# DATA
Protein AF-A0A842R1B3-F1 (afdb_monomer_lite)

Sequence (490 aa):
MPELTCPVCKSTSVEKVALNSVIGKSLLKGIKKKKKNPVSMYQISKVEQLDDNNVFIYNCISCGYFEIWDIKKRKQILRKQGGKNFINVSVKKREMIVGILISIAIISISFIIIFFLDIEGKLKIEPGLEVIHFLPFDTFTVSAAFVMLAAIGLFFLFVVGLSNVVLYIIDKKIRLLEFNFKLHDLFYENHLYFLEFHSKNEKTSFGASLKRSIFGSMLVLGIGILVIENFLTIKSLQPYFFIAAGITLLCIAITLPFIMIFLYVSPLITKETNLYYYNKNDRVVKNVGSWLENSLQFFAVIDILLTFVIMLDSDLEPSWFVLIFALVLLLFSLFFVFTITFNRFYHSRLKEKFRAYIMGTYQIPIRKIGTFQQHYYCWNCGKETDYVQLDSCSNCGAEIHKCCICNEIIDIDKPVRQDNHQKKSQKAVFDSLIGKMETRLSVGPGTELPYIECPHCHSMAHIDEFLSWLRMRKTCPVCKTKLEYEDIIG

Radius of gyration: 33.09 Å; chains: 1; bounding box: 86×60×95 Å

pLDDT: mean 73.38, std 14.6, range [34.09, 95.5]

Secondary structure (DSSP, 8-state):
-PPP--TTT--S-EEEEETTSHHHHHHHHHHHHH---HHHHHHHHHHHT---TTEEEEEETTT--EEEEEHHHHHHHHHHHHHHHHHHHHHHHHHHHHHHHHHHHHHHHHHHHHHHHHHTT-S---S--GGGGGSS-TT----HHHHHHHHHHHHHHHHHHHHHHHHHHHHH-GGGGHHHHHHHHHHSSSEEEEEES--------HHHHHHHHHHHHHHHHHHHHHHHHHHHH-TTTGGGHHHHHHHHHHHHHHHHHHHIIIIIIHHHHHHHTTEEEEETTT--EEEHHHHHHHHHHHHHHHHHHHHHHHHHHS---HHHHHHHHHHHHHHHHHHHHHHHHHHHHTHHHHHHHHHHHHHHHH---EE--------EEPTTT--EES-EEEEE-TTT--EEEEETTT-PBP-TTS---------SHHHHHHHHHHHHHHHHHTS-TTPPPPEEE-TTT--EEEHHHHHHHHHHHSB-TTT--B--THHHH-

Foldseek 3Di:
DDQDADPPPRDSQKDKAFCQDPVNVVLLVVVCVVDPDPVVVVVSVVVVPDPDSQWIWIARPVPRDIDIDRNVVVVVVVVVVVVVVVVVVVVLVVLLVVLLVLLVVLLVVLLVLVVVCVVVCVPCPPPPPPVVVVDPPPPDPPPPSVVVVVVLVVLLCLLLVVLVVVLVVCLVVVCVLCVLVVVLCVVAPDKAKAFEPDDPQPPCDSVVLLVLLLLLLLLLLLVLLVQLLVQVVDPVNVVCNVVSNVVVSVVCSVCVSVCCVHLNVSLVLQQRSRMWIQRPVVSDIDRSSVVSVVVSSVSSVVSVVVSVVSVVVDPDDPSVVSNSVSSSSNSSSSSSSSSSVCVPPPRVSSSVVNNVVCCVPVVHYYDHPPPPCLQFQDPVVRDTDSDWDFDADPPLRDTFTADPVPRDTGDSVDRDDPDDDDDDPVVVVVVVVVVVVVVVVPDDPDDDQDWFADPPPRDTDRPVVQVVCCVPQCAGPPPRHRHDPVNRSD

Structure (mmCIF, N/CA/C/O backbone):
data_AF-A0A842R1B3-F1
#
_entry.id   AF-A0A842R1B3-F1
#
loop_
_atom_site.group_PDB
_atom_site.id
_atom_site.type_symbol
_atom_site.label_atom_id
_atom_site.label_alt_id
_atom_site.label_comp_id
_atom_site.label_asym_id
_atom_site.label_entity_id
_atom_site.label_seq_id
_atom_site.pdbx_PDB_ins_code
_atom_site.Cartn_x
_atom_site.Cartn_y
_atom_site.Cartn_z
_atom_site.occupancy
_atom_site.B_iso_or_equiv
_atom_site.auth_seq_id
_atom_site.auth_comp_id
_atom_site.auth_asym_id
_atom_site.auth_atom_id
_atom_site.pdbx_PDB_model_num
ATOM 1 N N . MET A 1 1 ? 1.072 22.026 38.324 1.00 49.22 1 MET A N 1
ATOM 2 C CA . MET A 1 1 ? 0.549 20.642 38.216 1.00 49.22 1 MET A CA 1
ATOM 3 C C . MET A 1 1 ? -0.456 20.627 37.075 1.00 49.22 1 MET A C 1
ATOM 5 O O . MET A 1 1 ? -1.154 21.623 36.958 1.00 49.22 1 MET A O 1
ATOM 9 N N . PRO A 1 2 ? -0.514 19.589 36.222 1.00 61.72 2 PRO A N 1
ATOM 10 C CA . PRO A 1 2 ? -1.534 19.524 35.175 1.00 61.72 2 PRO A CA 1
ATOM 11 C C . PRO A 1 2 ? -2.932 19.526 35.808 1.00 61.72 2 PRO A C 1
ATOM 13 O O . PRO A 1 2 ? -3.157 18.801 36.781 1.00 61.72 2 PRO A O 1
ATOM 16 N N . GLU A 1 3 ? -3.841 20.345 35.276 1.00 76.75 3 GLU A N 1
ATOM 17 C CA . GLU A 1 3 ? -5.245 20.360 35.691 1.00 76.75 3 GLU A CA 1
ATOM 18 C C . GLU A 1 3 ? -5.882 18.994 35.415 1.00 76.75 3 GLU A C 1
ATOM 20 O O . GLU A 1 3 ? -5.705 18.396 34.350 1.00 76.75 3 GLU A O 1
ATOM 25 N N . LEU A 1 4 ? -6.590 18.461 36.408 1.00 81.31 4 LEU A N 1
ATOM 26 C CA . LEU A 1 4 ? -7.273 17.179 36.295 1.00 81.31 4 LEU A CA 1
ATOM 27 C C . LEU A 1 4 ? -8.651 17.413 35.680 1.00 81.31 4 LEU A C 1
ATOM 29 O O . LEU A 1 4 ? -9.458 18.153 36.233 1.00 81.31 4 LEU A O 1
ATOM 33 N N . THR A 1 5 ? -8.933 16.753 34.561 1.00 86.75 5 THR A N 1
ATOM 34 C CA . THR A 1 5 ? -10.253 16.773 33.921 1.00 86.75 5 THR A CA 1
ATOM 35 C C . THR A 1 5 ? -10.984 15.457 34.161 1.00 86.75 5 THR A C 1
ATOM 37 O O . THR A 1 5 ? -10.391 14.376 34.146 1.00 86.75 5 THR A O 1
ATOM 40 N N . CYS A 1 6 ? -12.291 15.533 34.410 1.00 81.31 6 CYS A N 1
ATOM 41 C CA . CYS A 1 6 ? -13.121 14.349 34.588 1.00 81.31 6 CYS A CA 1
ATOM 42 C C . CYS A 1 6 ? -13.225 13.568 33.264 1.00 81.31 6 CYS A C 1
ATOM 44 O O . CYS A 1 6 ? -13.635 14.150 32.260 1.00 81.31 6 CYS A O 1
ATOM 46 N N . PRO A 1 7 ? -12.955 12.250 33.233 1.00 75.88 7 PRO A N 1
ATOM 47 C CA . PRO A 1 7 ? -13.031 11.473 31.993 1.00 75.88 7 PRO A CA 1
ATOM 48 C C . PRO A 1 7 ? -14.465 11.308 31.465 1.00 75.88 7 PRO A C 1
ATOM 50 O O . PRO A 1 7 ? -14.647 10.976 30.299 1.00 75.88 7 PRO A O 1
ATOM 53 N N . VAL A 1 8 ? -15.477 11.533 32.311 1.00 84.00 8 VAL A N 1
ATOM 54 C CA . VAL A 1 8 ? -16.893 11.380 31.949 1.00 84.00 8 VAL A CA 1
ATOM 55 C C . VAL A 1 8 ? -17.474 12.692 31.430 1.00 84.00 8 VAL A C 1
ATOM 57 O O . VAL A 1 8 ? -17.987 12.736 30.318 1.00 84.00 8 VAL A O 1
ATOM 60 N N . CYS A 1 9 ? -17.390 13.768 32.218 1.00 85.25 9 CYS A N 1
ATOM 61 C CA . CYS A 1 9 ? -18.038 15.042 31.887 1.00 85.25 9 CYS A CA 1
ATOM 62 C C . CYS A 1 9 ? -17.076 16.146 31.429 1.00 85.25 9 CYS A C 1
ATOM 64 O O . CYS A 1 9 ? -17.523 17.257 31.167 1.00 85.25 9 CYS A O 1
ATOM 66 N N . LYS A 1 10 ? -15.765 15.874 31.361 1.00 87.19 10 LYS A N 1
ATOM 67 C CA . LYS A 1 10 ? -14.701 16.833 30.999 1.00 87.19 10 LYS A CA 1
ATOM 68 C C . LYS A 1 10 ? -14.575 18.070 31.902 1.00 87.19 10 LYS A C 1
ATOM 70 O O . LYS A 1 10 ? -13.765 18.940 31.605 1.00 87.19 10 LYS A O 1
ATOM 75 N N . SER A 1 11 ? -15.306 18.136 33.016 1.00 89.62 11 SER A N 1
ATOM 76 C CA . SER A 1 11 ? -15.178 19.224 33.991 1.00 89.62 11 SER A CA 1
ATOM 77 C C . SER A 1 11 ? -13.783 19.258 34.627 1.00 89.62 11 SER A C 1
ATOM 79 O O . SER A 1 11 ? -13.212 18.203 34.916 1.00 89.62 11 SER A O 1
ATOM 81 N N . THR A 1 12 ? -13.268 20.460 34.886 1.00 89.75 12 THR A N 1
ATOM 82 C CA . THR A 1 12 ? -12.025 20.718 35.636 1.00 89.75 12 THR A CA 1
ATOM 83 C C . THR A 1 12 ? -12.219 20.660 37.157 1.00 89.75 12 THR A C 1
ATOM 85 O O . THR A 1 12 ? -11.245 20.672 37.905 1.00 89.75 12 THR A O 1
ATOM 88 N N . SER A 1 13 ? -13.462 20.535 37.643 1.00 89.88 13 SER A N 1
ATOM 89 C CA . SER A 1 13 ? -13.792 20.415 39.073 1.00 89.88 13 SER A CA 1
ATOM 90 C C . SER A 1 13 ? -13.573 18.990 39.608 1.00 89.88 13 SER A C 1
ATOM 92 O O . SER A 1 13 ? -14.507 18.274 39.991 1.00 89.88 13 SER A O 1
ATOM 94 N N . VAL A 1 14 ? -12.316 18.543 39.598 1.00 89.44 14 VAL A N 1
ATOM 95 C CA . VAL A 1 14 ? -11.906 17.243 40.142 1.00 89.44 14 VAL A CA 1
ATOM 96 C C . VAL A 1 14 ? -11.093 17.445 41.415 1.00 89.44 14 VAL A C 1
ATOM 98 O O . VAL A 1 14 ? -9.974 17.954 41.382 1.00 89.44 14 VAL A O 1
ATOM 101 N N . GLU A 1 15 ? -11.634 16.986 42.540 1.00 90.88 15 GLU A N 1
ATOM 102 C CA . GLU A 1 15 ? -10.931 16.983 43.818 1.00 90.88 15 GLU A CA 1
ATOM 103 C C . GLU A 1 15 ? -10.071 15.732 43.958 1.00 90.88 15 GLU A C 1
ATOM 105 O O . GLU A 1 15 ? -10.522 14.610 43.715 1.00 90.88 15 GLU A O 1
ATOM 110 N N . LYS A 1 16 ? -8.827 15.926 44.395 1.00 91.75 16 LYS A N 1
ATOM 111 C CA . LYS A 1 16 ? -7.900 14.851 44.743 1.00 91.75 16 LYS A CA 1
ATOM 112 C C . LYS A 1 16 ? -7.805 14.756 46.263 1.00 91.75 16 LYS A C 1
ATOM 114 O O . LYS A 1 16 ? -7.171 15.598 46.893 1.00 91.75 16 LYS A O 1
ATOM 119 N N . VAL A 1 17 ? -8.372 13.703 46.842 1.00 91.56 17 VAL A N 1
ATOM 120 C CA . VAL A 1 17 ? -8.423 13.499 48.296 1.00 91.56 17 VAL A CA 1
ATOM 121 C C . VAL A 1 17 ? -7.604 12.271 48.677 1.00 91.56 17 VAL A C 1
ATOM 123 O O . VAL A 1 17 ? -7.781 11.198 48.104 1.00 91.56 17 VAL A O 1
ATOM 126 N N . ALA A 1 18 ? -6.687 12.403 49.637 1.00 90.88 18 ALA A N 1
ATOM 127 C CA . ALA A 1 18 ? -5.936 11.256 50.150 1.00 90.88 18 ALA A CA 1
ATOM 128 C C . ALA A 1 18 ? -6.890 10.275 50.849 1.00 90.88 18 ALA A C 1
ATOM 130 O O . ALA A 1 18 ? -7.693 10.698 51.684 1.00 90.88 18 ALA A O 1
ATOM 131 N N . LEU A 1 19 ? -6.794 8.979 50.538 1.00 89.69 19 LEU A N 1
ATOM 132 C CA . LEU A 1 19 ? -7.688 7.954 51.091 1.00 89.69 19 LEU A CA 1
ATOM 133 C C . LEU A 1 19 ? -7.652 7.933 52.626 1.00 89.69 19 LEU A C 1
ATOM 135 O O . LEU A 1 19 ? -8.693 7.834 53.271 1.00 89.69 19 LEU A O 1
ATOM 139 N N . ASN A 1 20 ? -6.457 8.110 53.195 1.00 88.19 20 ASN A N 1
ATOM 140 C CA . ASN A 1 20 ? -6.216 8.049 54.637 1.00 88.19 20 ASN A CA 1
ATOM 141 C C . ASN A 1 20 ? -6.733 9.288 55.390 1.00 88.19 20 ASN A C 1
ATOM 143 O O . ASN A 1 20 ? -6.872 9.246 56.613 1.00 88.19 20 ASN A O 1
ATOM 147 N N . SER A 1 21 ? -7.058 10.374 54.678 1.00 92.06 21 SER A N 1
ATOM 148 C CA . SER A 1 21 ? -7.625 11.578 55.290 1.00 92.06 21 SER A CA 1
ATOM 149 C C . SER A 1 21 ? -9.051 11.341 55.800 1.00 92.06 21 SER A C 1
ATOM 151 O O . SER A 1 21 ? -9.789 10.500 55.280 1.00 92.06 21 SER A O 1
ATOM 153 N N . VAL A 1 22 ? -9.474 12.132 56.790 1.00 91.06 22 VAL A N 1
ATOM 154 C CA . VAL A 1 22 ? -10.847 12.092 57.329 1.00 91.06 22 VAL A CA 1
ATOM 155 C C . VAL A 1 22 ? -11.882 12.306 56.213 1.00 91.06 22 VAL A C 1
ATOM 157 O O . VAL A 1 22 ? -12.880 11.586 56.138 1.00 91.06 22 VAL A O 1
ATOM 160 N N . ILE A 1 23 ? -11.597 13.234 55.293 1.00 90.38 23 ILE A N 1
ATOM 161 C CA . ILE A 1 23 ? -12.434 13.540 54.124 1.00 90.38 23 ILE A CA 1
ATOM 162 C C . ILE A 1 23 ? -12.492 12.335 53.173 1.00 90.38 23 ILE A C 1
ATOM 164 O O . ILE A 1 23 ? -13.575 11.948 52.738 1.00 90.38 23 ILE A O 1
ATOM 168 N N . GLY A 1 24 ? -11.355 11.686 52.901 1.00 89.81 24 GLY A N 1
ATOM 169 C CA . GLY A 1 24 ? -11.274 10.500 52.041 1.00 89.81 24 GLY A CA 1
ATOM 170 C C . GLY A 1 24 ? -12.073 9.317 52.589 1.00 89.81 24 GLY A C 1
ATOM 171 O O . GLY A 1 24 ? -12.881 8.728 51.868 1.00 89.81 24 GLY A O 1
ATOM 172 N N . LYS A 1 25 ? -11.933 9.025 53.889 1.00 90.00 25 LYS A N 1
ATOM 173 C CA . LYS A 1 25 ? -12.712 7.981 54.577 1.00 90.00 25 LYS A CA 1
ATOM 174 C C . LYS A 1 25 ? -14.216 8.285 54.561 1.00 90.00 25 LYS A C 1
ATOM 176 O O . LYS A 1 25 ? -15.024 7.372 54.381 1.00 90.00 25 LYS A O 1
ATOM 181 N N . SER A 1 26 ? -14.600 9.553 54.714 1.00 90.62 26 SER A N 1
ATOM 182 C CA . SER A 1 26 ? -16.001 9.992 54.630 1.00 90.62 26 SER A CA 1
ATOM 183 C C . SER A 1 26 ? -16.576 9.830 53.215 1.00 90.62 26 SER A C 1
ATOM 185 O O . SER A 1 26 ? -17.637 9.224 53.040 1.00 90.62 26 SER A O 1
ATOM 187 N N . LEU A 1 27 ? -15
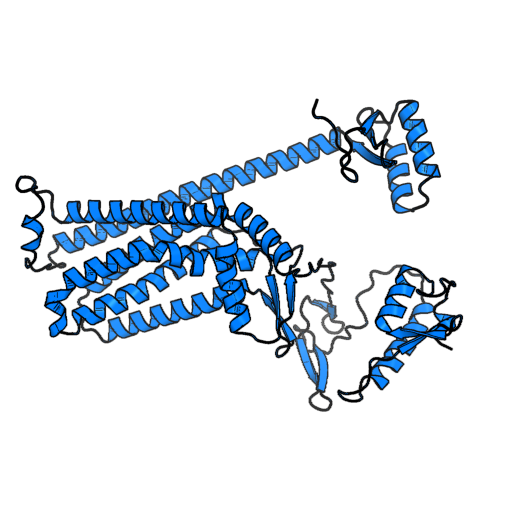.838 10.271 52.189 1.00 88.75 27 LEU A N 1
ATOM 188 C CA . LEU A 1 27 ? -16.207 10.108 50.778 1.00 88.75 27 LEU A CA 1
ATOM 189 C C . LEU A 1 27 ? -16.391 8.634 50.408 1.00 88.75 27 LEU A C 1
ATOM 191 O O . LEU A 1 27 ? -17.396 8.279 49.790 1.00 88.75 27 LEU A O 1
ATOM 195 N N . LEU A 1 28 ? -15.474 7.761 50.837 1.00 88.75 28 LEU A N 1
ATOM 196 C CA . LEU A 1 28 ? -15.554 6.324 50.575 1.00 88.75 28 LEU A CA 1
ATOM 197 C C . LEU A 1 28 ? -16.816 5.701 51.196 1.00 88.75 28 LEU A C 1
ATOM 199 O O . LEU A 1 28 ? -17.527 4.945 50.530 1.00 88.75 28 LEU A O 1
ATOM 203 N N . LYS A 1 29 ? -17.158 6.076 52.438 1.00 89.88 29 LYS A N 1
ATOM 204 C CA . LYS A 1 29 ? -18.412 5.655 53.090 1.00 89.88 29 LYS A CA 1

# EXERCISE DIRECTIONS
The lines to reproduce run from the line containing "ATOM 191 O O" to the end of the listing; write them out exactly and add nothing.

# TASK OUTPUT
ATOM 191 O O . LEU A 1 27 ? -17.396 8.279 49.790 1.00 88.75 27 LEU A O 1
ATOM 195 N N . LEU A 1 28 ? -15.474 7.761 50.837 1.00 88.75 28 LEU A N 1
ATOM 196 C CA . LEU A 1 28 ? -15.554 6.324 50.575 1.00 88.75 28 LEU A CA 1
ATOM 197 C C . LEU A 1 28 ? -16.816 5.701 51.196 1.00 88.75 28 LEU A C 1
ATOM 199 O O . LEU A 1 28 ? -17.527 4.945 50.530 1.00 88.75 28 LEU A O 1
ATOM 203 N N . LYS A 1 29 ? -17.158 6.076 52.438 1.00 89.88 29 LYS A N 1
ATOM 204 C CA . LYS A 1 29 ? -18.412 5.655 53.090 1.00 89.88 29 LYS A CA 1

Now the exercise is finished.